Just looking for some feedback:

On civvy street, I work for a credit card company, and I'm trying to write up a proposal for a credit card aimed at CF Members. Similar to a program in the States (Although they do have federal legislation to back it up) I'm looking at something that:

When going on overseas assignment would:

-automatically reduce your interest rate to something like 6% (Including any dependant's crds)
-offer longer grace periods
-no late or overlimit fees

Plus have a cool cover of course.

If anyone has any feedback, any ideas, any suggestions, it would be greatly appreciated!

(Before anyone does suggest making it 6% contractual rate, keep in mind, I have to justify any suggestions, and if my company is going to even look at my proposal, it has to be realistic!)


----------



## Trinity (27 Apr 2005)

No suggestions... i'd just end up making jokes..

But I support the idea, provided that soldiers do no use it as 
an extra avenue to get more credit only to sink lower into debt...  :-\
(seen it happen)  

But I like the Idea... I'd get a card.


Cadpat credit card?  hrm..... don't lose it in the field.


----------



## Kat Stevens (27 Apr 2005)

I think your biggest stumbling block would be the size of the target market.  Your company may decide that the low number of potential subscribers would make the cost unrealistic.  Just my $.02

CHIMO,  Kat


----------



## Sig_Des (27 Apr 2005)

Kat Stevens said:
			
		

> I think your biggest stumbling block would be the size of the target market.   Your company may decide that the low number of potential subscribers would make the cost unrealistic.   Just my $.02
> 
> CHIMO,   Kat



I've thought about that, and I've seen other affinity groups marketed as well. Mostly RCMP Association, OPP Association, etc.

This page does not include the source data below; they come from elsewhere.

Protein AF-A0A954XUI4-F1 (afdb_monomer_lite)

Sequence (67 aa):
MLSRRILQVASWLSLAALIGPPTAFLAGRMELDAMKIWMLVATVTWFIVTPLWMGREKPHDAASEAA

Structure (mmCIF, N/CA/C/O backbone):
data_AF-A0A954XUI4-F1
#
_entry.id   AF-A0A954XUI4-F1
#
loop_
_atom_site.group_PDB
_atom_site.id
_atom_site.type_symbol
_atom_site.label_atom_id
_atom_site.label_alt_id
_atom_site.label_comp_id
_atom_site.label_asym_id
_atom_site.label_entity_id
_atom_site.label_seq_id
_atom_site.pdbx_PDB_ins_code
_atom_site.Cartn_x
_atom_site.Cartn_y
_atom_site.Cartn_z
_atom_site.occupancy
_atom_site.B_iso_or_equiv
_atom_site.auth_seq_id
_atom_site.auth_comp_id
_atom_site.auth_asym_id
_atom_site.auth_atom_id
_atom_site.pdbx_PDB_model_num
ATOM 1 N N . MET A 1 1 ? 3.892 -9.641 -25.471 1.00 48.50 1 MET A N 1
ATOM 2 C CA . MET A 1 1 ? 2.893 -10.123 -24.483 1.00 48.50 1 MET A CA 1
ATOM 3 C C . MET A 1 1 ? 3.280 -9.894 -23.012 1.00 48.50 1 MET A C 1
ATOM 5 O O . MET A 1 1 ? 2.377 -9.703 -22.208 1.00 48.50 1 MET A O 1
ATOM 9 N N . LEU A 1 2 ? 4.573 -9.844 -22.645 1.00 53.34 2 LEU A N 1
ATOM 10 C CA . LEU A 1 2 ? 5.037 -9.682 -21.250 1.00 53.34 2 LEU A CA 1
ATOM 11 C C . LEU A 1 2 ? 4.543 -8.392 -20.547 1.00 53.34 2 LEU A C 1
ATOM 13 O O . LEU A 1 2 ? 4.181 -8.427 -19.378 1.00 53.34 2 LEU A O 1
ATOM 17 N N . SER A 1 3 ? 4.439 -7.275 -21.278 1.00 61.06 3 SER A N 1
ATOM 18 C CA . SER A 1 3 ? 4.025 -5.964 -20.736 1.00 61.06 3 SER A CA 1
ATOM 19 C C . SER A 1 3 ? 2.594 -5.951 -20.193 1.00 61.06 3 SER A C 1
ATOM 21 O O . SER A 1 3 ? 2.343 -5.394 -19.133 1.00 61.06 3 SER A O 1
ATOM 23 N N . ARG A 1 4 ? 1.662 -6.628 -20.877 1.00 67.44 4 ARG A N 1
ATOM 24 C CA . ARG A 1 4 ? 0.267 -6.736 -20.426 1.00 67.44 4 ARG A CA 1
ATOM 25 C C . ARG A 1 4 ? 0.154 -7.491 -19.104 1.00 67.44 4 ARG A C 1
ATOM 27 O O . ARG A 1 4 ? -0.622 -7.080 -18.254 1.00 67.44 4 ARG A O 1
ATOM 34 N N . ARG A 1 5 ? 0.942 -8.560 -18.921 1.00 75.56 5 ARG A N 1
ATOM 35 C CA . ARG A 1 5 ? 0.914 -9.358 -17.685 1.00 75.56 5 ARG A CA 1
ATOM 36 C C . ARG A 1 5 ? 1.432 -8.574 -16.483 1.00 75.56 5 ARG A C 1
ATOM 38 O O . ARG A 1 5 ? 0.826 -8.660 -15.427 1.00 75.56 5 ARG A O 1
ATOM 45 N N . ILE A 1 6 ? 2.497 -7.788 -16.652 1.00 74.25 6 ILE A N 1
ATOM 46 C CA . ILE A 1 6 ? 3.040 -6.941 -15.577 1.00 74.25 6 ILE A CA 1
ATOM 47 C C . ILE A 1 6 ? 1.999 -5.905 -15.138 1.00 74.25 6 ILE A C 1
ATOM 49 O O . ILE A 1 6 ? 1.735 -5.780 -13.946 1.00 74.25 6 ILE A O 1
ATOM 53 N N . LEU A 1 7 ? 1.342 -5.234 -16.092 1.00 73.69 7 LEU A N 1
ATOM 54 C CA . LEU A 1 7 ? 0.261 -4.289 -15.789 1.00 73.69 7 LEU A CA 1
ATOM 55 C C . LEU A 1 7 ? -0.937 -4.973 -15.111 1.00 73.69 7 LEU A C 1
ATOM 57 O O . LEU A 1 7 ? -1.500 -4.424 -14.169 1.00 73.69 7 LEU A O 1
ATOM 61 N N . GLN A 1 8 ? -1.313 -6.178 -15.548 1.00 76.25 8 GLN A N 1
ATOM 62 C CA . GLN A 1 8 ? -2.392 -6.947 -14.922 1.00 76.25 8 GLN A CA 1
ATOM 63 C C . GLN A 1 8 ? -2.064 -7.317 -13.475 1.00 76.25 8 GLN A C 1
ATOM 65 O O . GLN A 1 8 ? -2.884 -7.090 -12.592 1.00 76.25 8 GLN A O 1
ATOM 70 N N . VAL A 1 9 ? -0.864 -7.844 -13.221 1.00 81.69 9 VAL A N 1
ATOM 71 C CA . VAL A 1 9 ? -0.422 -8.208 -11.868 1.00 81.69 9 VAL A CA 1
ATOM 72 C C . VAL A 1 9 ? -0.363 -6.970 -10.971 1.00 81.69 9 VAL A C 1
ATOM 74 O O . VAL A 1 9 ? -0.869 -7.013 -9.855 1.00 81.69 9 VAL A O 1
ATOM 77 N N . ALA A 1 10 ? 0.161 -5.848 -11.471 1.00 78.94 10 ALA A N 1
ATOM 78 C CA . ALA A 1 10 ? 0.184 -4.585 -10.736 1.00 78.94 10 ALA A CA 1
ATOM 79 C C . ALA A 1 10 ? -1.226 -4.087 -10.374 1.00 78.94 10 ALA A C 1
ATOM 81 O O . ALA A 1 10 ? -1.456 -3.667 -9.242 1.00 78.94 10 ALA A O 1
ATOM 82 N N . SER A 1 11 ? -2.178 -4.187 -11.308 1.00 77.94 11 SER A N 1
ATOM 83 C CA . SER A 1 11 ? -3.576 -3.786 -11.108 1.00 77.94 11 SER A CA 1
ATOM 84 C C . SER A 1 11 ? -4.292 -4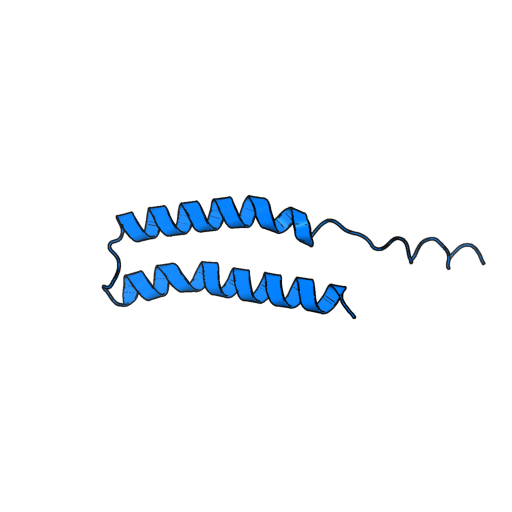.664 -10.070 1.00 77.94 11 SER A C 1
ATOM 86 O O . SER A 1 11 ? -4.997 -4.162 -9.196 1.00 77.94 11 SER A O 1
ATOM 88 N N . TRP A 1 12 ? -4.048 -5.978 -10.095 1.00 81.75 12 TRP A N 1
ATOM 89 C CA . TRP A 1 12 ? -4.571 -6.902 -9.084 1.00 81.75 12 TRP A CA 1
ATOM 90 C C . TRP A 1 12 ? -3.963 -6.659 -7.698 1.00 81.75 12 TRP A C 1
ATOM 92 O O . TRP A 1 12 ? -4.680 -6.699 -6.698 1.00 81.75 12 TRP A O 1
ATOM 102 N N . LEU A 1 13 ? -2.665 -6.349 -7.627 1.00 82.50 13 LEU A N 1
ATOM 103 C CA . LEU A 1 13 ? -2.000 -5.984 -6.374 1.00 82.50 13 LEU A CA 1
ATOM 104 C C . LEU A 1 13 ? -2.543 -4.671 -5.791 1.00 82.50 13 LEU A C 1
ATOM 106 O O . LEU A 1 13 ? -2.702 -4.582 -4.576 1.00 82.50 13 LEU A O 1
ATOM 110 N N . SER A 1 14 ? -2.892 -3.683 -6.626 1.00 78.31 14 SER A N 1
ATOM 111 C CA . 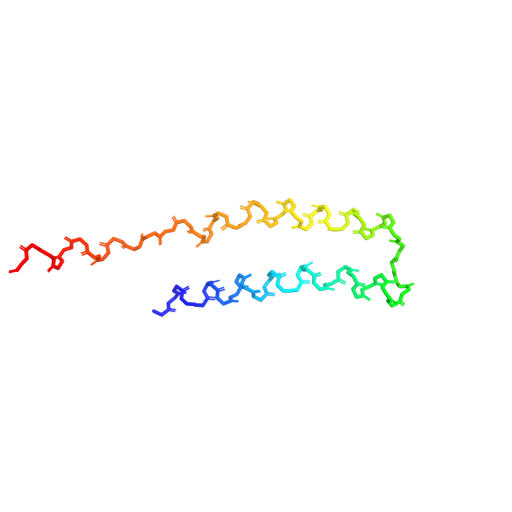SER A 1 14 ? -3.535 -2.435 -6.159 1.00 78.31 14 SER A CA 1
ATOM 112 C C . SER A 1 14 ? -4.882 -2.714 -5.541 1.00 78.31 14 SER A C 1
ATOM 114 O O . SER A 1 14 ? -5.198 -2.214 -4.466 1.00 78.31 14 SER A O 1
ATOM 116 N N . LEU A 1 15 ? -5.674 -3.521 -6.240 1.00 83.94 15 LEU A N 1
ATOM 117 C CA . LEU A 1 15 ? -7.017 -3.859 -5.818 1.00 83.94 15 LEU A CA 1
ATOM 118 C C . LEU A 1 15 ? -6.988 -4.592 -4.471 1.00 83.94 15 LEU A C 1
ATOM 120 O O . LEU A 1 15 ? -7.725 -4.233 -3.559 1.00 83.94 15 LEU A O 1
ATOM 124 N N . ALA A 1 16 ? -6.079 -5.557 -4.310 1.00 83.31 16 ALA A N 1
ATOM 125 C CA . ALA A 1 16 ? -5.893 -6.267 -3.049 1.00 83.31 16 ALA A CA 1
ATOM 126 C C . ALA A 1 16 ? -5.413 -5.340 -1.918 1.00 83.31 16 ALA A C 1
ATOM 128 O O . ALA A 1 16 ? -5.928 -5.422 -0.803 1.00 83.31 16 ALA A O 1
ATOM 129 N N . ALA A 1 17 ? -4.470 -4.437 -2.202 1.00 78.06 17 ALA A N 1
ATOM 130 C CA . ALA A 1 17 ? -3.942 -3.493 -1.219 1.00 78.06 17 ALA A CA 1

The way I'm looking at it is, theoretically there's a target base of 58000 members. plus Civilian employees of Dnd. Plus the government is looking at expanding upwards of 5000 people. May have some justification


----------



## Trinity (27 Apr 2005)

Maybe higher... than 58000  cause dont
forget spouses... and immediate family


----------



## George Wallace (27 Apr 2005)

You could double or triple that target group if you included Retired CF, RCMP, etc.   Afterall, many of them would be likely to want some benefits while travelling in their retirement years.

Do you want to include Dependents also?


----------



## Sig_Des (27 Apr 2005)

Looking at the bank's marketing strategies, they most likely will. You won't actually have to be a CF member to get the card as other affinity groups have shown, BUT keep in mind, the special benefits

ie: lower APR, no late fees, extended grace periods, will only apply to people on Overseas duty (IE 6 month tour) and their dependant's.

The ideal this is based on is the US' Soldier and Sailor Relief Act.


----------



## Kat Stevens (27 Apr 2005)

Well, if you can include retired soldiers, sign me up now... 

Kat


----------



## George Wallace (27 Apr 2005)

Mopo_26 said:
			
		

> ..... will only apply to people on Overseas duty (IE 6 month tour) and their dependant's.



I guess that disenfranchises the Retirees.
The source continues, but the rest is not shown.